Question

Selecting the correct experimental design for edgeR differential expression analysis

0

Entering edit mode

2.3 years ago

PeakGosling • 0

Hi all,

I have some bulk RNA-Seq data obtained from exposing cells from a cell line to 5 different treatments (A, B, C, D and E), along with a medium-only control. This experiment was repeated 5 times (on different passages of the cells, with 1 experiment per week). I am interested in generated lists of DEGs for each treatment vs control (i.e. A vs Ctrl, B vs Ctrl etc...).

I have generated said lists of DEGs using various different experimental designs described in the edgeR Users Guide:

Grouped - where design = model.matrix(~0+Treatment)
Paired - where design = model.matrix(~Replicate+Treatment)
Paired (with blocking) - where design also = model.matrix(~Replicate+Treatment)

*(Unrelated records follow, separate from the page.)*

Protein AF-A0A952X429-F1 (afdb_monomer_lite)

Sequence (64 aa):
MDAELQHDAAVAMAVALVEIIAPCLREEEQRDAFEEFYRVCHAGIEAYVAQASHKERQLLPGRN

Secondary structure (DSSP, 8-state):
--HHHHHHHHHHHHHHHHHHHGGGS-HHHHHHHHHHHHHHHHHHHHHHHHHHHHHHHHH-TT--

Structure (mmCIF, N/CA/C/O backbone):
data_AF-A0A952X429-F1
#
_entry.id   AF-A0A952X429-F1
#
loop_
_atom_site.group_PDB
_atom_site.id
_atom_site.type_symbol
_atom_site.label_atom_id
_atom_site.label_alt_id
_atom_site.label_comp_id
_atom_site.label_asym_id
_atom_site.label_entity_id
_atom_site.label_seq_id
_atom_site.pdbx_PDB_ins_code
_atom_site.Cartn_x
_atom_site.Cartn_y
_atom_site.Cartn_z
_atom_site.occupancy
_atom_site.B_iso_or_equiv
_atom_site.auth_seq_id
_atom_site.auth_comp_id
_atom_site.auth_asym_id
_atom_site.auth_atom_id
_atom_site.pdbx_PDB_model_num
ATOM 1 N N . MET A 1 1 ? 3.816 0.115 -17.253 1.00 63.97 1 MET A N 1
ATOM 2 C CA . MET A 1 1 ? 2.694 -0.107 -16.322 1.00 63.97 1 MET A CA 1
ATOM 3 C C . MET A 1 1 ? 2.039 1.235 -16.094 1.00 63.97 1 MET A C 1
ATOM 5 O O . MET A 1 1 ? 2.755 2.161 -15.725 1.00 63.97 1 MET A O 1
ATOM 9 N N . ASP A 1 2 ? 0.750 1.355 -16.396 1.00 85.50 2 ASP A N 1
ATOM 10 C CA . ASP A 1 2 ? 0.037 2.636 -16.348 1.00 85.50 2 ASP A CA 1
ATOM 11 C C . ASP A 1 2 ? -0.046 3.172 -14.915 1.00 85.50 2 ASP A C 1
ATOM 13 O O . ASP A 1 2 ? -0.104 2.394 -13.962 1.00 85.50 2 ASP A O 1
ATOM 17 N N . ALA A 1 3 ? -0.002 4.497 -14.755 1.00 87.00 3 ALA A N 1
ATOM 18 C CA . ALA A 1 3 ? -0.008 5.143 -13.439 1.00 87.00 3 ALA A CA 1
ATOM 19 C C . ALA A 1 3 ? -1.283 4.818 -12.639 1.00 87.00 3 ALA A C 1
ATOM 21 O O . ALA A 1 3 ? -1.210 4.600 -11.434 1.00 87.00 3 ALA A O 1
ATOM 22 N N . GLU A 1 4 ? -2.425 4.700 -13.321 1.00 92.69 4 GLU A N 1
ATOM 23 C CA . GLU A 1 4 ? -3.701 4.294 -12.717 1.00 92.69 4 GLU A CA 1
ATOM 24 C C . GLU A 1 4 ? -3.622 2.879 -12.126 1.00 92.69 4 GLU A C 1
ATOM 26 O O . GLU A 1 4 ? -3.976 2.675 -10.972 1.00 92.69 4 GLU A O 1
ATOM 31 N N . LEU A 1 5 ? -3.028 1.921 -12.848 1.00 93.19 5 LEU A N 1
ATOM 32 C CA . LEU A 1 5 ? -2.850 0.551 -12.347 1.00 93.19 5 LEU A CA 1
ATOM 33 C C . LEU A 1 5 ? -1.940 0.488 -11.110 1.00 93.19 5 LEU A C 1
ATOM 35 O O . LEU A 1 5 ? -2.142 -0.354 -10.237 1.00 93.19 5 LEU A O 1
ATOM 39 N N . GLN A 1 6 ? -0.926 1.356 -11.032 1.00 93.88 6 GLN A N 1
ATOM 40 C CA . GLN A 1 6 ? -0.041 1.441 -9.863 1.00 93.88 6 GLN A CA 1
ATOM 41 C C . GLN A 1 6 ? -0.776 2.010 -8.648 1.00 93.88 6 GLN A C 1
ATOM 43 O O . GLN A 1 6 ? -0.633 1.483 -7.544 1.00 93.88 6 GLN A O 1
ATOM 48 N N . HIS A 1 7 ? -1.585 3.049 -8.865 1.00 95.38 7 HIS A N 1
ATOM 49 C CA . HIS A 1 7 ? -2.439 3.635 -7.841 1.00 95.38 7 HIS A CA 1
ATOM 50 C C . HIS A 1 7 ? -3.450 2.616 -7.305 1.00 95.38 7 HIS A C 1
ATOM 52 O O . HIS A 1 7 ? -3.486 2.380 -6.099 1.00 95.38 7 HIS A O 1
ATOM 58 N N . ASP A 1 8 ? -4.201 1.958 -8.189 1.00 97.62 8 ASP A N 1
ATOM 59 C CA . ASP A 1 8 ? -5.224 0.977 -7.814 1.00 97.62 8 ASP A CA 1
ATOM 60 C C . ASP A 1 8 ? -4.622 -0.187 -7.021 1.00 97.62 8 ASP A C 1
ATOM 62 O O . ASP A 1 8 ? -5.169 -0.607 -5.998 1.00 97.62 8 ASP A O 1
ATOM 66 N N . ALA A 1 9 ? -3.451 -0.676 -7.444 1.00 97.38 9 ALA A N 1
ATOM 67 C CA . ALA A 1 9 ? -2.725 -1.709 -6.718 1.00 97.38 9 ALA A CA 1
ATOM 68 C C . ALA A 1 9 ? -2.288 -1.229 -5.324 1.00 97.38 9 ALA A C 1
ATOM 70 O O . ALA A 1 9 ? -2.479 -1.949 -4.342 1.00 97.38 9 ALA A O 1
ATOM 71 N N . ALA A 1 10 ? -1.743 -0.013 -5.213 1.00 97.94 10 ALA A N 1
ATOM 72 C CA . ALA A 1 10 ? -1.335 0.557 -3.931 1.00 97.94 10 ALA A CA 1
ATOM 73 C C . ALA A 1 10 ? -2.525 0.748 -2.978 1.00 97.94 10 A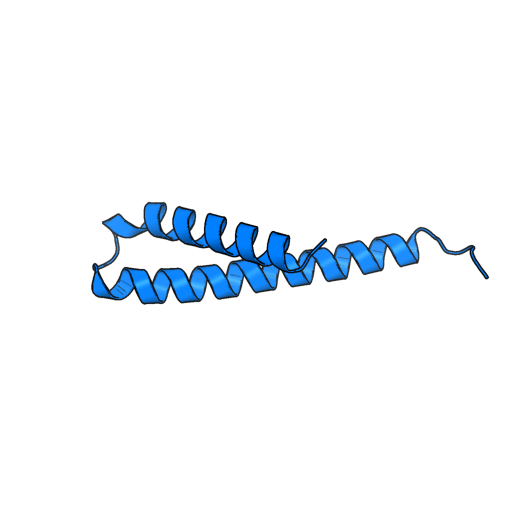LA A C 1
ATOM 75 O O . ALA A 1 10 ? -2.412 0.423 -1.796 1.00 97.94 10 ALA A O 1
ATOM 76 N N . VAL A 1 11 ? -3.671 1.215 -3.483 1.00 98.25 11 VAL A N 1
ATOM 77 C CA . VAL A 1 11 ? -4.911 1.354 -2.705 1.00 98.25 11 VAL A CA 1
ATOM 78 C C . VAL A 1 11 ? -5.401 -0.009 -2.226 1.00 98.25 11 VAL A C 1
ATOM 80 O O . VAL A 1 11 ? -5.637 -0.176 -1.031 1.00 98.25 11 VAL A O 1
ATOM 83 N N . ALA A 1 12 ? -5.504 -0.999 -3.117 1.00 98.50 12 ALA A N 1
ATOM 84 C CA . ALA A 1 12 ? -5.970 -2.338 -2.757 1.00 98.50 12 ALA A CA 1
ATOM 85 C C . ALA A 1 12 ? -5.084 -2.987 -1.679 1.00 98.50 12 ALA A C 1
ATOM 87 O O . ALA A 1 12 ? -5.591 -3.583 -0.727 1.00 98.50 12 ALA A O 1
ATOM 88 N N . MET A 1 13 ? -3.762 -2.830 -1.793 1.00 98.44 13 MET A N 1
ATOM 89 C CA . MET A 1 13 ? -2.816 -3.306 -0.782 1.00 98.44 13 MET A CA 1
ATOM 90 C C . MET A 1 13 ? -2.976 -2.566 0.548 1.00 98.44 13 MET A C 1
ATOM 92 O O . MET A 1 13 ? -3.008 -3.210 1.594 1.00 98.44 13 MET A O 1
ATOM 96 N N . ALA A 1 14 ? -3.095 -1.238 0.521 1.00 98.38 14 ALA A N 1
ATOM 97 C CA . ALA A 1 14 ? -3.259 -0.438 1.729 1.00 98.38 14 ALA A CA 1
ATOM 98 C C . ALA A 1 14 ? -4.545 -0.798 2.485 1.00 98.38 14 ALA A C 1
ATOM 100 O O . ALA A 1 14 ? -4.492 -0.983 3.698 1.00 98.38 14 ALA A O 1
ATOM 101 N N . VAL A 1 15 ? -5.669 -0.984 1.779 1.00 98.38 15 VAL A N 1
ATOM 102 C CA . VAL A 1 15 ? -6.930 -1.454 2.381 1.00 98.38 15 VAL A CA 1
ATOM 103 C C . VAL A 1 15 ? -6.727 -2.801 3.070 1.00 98.38 15 VAL A C 1
ATOM 105 O O . VAL A 1 15 ? -7.018 -2.925 4.256 1.00 98.38 15 VAL A O 1
ATOM 108 N N . ALA A 1 16 ? -6.167 -3.788 2.364 1.00 98.56 16 ALA A N 1
ATOM 109 C CA . ALA A 1 16 ? -5.955 -5.120 2.925 1.00 98.56 16 ALA A CA 1
ATOM 110 C C . ALA A 1 16 ? -5.043 -5.094 4.165 1.00 98.56 16 ALA A C 1
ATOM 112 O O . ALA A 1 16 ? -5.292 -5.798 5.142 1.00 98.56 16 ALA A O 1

Where Treatment is either Ctrl, A, B, C, D, or E and Replicate is a number 1-5.

I find that the paired design is much more stringent than the paired design with blocking (~half the number of DEGs). Could somebody please suggest which is most suitable for my use case?

Thanks in advance!

Blocking RNA-Seq Paired edgeR Design Experimental • 1.8k views

ADD COMMENT • link 2.3 years ago by PeakGosling • 0

1

Entering edit mode

I don't know what you mean by "blocking". edgeR has no blocking mechanism other than putting the Replicate variable into the design matrix, so what you mean by option 3 is unclear. How does option 3 differ from 2?

ADD REPLY • link 2.3 years ago by Gordon Smyth ★ 7.1k

0

Entering edit mode

Apologies - I followed section 3.4.2 in the edgeR user guide here; this allowed me to select the pairwise comparisons of interest using the coef function.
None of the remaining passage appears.